Among important Sephardi Haredi rabbis, Rabbi Ben Tzion Abba Shaul and Rabbi Moshe Tzadka called on youth not to start smoking.

Other major Ashkenazi rabbis who explicitly forbade smoking include Rabbi Eliezer Waldenberg, Rabbi Moshe Stern, and Rabbi Chaim Pinchas Sheinberg.

Smoking is specifically prohibited by Solomon Freehof, other Reform rabbis, as well as rabbis in the Conservative movement in the U.S. and Israel.

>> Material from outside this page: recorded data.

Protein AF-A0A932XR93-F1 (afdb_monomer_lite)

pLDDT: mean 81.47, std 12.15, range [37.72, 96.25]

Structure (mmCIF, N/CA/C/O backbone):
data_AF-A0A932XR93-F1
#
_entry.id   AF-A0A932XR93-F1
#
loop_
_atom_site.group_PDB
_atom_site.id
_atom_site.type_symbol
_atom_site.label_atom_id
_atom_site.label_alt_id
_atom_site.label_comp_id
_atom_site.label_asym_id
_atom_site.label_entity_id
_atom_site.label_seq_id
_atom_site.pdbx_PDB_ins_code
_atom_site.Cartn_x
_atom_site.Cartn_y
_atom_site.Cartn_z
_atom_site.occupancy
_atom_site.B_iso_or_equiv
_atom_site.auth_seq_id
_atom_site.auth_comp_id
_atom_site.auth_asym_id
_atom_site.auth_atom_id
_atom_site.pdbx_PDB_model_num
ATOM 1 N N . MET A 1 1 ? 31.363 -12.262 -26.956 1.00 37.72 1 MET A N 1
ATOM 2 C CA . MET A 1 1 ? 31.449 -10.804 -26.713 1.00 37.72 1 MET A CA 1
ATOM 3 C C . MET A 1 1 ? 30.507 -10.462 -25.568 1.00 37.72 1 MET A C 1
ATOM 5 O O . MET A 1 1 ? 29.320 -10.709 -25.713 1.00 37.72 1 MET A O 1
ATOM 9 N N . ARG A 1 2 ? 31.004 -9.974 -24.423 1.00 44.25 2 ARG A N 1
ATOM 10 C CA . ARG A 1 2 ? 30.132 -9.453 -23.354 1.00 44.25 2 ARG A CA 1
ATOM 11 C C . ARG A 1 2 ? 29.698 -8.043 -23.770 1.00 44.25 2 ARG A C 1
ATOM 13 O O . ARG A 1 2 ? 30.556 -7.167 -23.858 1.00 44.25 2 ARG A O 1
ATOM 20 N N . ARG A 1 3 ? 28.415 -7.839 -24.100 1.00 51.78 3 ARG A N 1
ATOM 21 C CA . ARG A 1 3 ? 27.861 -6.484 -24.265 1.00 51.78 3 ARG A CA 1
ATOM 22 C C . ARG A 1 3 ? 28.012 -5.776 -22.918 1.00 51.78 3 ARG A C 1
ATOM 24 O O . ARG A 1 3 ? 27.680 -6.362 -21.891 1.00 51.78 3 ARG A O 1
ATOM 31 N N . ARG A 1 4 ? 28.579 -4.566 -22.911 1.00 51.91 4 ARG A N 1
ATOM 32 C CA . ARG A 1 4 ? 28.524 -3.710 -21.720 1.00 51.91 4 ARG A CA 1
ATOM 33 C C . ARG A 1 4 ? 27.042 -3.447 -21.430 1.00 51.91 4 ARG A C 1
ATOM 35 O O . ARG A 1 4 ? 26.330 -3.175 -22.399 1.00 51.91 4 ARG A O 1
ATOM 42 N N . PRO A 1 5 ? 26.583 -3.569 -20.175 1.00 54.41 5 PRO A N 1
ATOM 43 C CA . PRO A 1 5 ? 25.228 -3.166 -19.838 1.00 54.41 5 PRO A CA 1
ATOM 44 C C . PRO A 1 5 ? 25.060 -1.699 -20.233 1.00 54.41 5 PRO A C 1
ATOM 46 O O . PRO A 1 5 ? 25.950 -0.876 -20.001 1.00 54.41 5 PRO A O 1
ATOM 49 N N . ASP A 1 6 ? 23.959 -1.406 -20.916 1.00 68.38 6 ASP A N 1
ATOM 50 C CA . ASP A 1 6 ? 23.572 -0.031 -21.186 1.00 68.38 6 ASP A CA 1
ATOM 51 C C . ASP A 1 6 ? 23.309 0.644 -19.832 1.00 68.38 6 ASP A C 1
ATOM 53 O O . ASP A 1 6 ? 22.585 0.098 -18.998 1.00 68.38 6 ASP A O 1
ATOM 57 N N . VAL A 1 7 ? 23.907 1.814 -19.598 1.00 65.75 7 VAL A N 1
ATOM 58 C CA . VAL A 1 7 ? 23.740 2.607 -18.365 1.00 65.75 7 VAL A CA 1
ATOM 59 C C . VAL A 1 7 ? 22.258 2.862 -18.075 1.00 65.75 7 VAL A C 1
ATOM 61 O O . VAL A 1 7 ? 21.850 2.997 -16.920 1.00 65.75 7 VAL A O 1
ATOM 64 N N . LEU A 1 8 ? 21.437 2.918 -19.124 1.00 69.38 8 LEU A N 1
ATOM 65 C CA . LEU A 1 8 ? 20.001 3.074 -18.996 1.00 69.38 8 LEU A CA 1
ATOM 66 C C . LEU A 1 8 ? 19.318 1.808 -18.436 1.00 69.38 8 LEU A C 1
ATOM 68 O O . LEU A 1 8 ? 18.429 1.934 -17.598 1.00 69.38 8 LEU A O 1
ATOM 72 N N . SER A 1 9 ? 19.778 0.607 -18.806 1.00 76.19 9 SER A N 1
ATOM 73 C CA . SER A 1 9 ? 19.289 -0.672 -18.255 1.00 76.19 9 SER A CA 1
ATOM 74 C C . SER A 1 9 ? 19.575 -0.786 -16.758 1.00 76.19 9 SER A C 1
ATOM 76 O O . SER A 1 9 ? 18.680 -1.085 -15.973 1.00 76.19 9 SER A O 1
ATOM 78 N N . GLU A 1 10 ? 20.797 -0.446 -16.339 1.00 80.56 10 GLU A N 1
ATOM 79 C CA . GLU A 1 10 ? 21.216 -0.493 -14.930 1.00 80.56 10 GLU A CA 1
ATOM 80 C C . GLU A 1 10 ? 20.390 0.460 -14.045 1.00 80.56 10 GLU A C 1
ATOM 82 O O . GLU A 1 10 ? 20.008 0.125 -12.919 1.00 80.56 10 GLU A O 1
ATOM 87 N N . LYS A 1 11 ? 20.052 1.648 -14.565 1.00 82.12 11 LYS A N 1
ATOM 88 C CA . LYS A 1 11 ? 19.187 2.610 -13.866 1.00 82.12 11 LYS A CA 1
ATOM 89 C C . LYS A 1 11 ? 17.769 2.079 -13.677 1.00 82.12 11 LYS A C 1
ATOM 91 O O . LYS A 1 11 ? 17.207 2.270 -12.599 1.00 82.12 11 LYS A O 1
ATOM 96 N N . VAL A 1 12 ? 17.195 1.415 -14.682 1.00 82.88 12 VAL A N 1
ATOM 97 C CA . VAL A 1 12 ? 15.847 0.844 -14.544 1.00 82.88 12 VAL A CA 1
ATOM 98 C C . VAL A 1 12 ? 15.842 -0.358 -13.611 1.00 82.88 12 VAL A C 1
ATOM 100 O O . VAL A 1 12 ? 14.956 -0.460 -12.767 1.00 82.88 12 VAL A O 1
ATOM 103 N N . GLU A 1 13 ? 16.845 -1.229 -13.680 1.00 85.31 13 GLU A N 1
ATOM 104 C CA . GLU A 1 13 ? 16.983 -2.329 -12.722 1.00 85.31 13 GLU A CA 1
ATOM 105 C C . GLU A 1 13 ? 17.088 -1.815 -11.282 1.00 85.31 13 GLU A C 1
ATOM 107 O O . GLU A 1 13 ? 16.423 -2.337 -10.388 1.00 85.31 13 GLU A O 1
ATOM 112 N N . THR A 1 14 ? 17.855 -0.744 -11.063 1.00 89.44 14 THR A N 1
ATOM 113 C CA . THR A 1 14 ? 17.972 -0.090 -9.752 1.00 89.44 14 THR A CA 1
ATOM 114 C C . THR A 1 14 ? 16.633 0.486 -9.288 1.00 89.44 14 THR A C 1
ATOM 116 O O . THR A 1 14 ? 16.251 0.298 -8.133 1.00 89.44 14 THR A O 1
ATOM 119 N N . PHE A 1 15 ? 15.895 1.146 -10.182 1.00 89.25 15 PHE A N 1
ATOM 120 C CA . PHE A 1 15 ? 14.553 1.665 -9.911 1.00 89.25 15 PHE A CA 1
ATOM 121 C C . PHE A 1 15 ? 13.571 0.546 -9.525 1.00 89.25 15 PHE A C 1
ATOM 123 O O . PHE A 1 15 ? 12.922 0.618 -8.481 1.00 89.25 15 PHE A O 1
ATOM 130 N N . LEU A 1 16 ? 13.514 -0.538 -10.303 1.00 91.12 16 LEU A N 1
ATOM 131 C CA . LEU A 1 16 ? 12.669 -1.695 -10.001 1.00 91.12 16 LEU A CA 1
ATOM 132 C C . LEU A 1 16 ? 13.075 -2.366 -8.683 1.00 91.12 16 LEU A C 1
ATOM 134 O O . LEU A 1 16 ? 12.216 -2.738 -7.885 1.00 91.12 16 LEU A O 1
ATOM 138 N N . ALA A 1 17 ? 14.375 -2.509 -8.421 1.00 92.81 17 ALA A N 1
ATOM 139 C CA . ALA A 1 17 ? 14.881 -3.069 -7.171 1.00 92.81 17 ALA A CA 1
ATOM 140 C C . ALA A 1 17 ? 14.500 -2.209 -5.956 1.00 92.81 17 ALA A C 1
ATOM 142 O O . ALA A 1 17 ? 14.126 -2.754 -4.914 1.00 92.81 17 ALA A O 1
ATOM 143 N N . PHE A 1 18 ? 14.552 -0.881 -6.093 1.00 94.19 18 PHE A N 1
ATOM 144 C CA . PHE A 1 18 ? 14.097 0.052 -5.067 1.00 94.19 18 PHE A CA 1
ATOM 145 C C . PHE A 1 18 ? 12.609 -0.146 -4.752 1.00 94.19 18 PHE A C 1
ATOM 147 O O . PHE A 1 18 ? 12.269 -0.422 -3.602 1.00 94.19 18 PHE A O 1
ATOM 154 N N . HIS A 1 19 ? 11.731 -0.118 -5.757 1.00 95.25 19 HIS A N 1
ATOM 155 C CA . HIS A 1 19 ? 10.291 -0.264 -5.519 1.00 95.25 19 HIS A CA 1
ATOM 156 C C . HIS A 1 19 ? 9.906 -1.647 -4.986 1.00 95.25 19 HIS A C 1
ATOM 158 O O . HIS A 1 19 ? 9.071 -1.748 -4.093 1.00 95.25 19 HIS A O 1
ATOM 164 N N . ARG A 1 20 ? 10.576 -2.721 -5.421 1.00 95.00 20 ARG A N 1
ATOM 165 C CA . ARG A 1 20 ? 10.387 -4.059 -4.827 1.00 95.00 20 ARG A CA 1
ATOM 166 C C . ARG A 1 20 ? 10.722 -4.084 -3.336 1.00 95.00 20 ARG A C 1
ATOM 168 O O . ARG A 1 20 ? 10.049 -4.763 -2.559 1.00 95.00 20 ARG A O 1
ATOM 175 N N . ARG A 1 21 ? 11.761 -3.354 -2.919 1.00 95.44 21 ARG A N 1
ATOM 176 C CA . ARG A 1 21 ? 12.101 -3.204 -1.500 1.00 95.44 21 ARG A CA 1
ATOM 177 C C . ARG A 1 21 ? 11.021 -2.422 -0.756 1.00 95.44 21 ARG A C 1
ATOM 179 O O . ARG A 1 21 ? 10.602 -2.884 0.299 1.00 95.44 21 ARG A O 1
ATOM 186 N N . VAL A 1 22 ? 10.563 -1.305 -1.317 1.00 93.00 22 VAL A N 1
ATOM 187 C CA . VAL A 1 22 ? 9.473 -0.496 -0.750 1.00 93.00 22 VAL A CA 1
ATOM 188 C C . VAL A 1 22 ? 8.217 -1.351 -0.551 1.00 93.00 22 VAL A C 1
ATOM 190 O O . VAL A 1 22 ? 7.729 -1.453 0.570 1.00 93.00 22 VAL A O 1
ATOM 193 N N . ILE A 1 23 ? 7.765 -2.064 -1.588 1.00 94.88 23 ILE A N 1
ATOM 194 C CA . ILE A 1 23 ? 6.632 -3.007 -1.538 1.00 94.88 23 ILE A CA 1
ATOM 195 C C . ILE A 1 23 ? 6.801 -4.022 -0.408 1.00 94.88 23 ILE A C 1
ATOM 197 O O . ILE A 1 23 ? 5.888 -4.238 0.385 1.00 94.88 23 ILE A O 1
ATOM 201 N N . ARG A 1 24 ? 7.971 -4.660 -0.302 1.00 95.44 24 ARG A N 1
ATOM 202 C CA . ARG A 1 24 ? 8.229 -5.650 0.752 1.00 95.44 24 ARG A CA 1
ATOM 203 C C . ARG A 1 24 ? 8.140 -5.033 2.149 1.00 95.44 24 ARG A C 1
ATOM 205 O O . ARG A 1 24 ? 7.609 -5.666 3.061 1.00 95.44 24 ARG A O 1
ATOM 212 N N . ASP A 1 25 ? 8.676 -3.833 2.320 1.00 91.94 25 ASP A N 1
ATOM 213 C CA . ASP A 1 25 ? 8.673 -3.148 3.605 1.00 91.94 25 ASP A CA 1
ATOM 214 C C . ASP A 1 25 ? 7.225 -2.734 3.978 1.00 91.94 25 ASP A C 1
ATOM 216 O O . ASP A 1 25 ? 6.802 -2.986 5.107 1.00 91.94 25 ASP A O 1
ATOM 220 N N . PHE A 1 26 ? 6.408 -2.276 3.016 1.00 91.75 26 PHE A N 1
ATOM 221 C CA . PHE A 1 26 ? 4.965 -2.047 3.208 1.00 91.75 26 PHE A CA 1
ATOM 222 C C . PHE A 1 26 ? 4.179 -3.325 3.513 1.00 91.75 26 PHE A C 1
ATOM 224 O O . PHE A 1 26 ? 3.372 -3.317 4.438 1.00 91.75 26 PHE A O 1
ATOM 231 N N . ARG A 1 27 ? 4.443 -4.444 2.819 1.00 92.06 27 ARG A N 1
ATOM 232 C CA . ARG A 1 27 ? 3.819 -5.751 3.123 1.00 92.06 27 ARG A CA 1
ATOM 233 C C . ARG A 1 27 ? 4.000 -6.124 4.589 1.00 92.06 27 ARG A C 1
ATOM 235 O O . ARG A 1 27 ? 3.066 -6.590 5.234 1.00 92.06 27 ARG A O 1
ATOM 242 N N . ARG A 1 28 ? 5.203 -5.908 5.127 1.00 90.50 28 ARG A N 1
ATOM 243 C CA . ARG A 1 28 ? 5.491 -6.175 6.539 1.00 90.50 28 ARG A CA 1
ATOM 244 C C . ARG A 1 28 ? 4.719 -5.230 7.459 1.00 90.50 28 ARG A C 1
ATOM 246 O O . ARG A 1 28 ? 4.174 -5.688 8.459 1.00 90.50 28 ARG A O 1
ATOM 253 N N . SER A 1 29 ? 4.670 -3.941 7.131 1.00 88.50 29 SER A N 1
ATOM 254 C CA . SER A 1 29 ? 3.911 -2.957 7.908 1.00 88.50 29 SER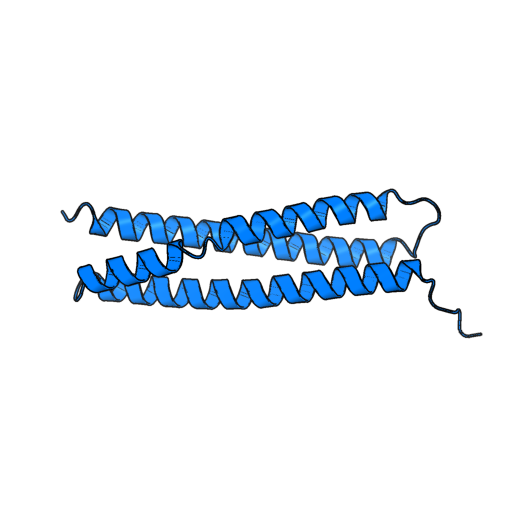 A CA 1
ATOM 255 C C . SER A 1 29 ? 2.414 -3.270 7.929 1.00 88.50 29 SER A C 1
ATOM 257 O O . SER A 1 29 ? 1.830 -3.280 9.007 1.00 88.50 29 SER A O 1
ATOM 259 N N . LEU A 1 30 ? 1.817 -3.624 6.785 1.00 88.75 30 LEU A N 1
ATOM 260 C CA . LEU A 1 30 ? 0.410 -4.029 6.703 1.00 88.75 30 LEU A CA 1
ATOM 261 C C . LEU A 1 30 ? 0.135 -5.331 7.458 1.00 88.75 30 LEU A C 1
ATOM 263 O O . LEU A 1 30 ? -0.881 -5.435 8.134 1.00 88.75 30 LEU A O 1
ATOM 267 N N . ALA A 1 31 ? 1.026 -6.322 7.394 1.00 88.81 31 ALA A N 1
ATOM 268 C CA . ALA A 1 31 ? 0.858 -7.552 8.170 1.00 88.81 31 ALA A CA 1
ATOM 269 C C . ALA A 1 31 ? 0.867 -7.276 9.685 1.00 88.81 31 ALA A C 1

There is a custom still practiced today by Hasidic and some Haredi grooms who hand out free cigarettes to their friends at their vort (engagement party). Recent rulings against smoking by great rabbis do not have seemed to have stopped the tradition. Early on in the Hasidic movement, the Baal Shem Tov taught that smoking tobacco can be used as a religious devotion, and can even help bring the Messianic Era. Rabbi Levi Yitzchok of Berditchev is quoted as saying that "a Jew smokes on the weekdays and sniffs tobacco on the Sabbath". Rabbi Dovid of Lelov taught that it is a good religious practice to smoke on Saturday nights after the Sabbath, and this practice is followed by the Rebbes of Lelov and Skulen, however the current Rebbe of Skulen discourages people from following his example, in light of current views opposing smoking, and he himself only takes a few brief puffs of a cigarette after Havdalah. Many Hasidic Jews smoke, and many who do not smoke regularly will smoke on the holiday of Purim, even if they do not do so any other time of the year, and some consider it to be a spiritual practice, similar to the smoke of the altar in the ancient Temple. However, many Hasidic rabbis oppose smoking.

In 2006, the Vaad Halacha (Jewish law committee), sponsored by the Rabbinical Council of America, ruled that the use of tobacco is forbidden to Jews, and the committee specifically cited and reversed precedents that permitted smoking.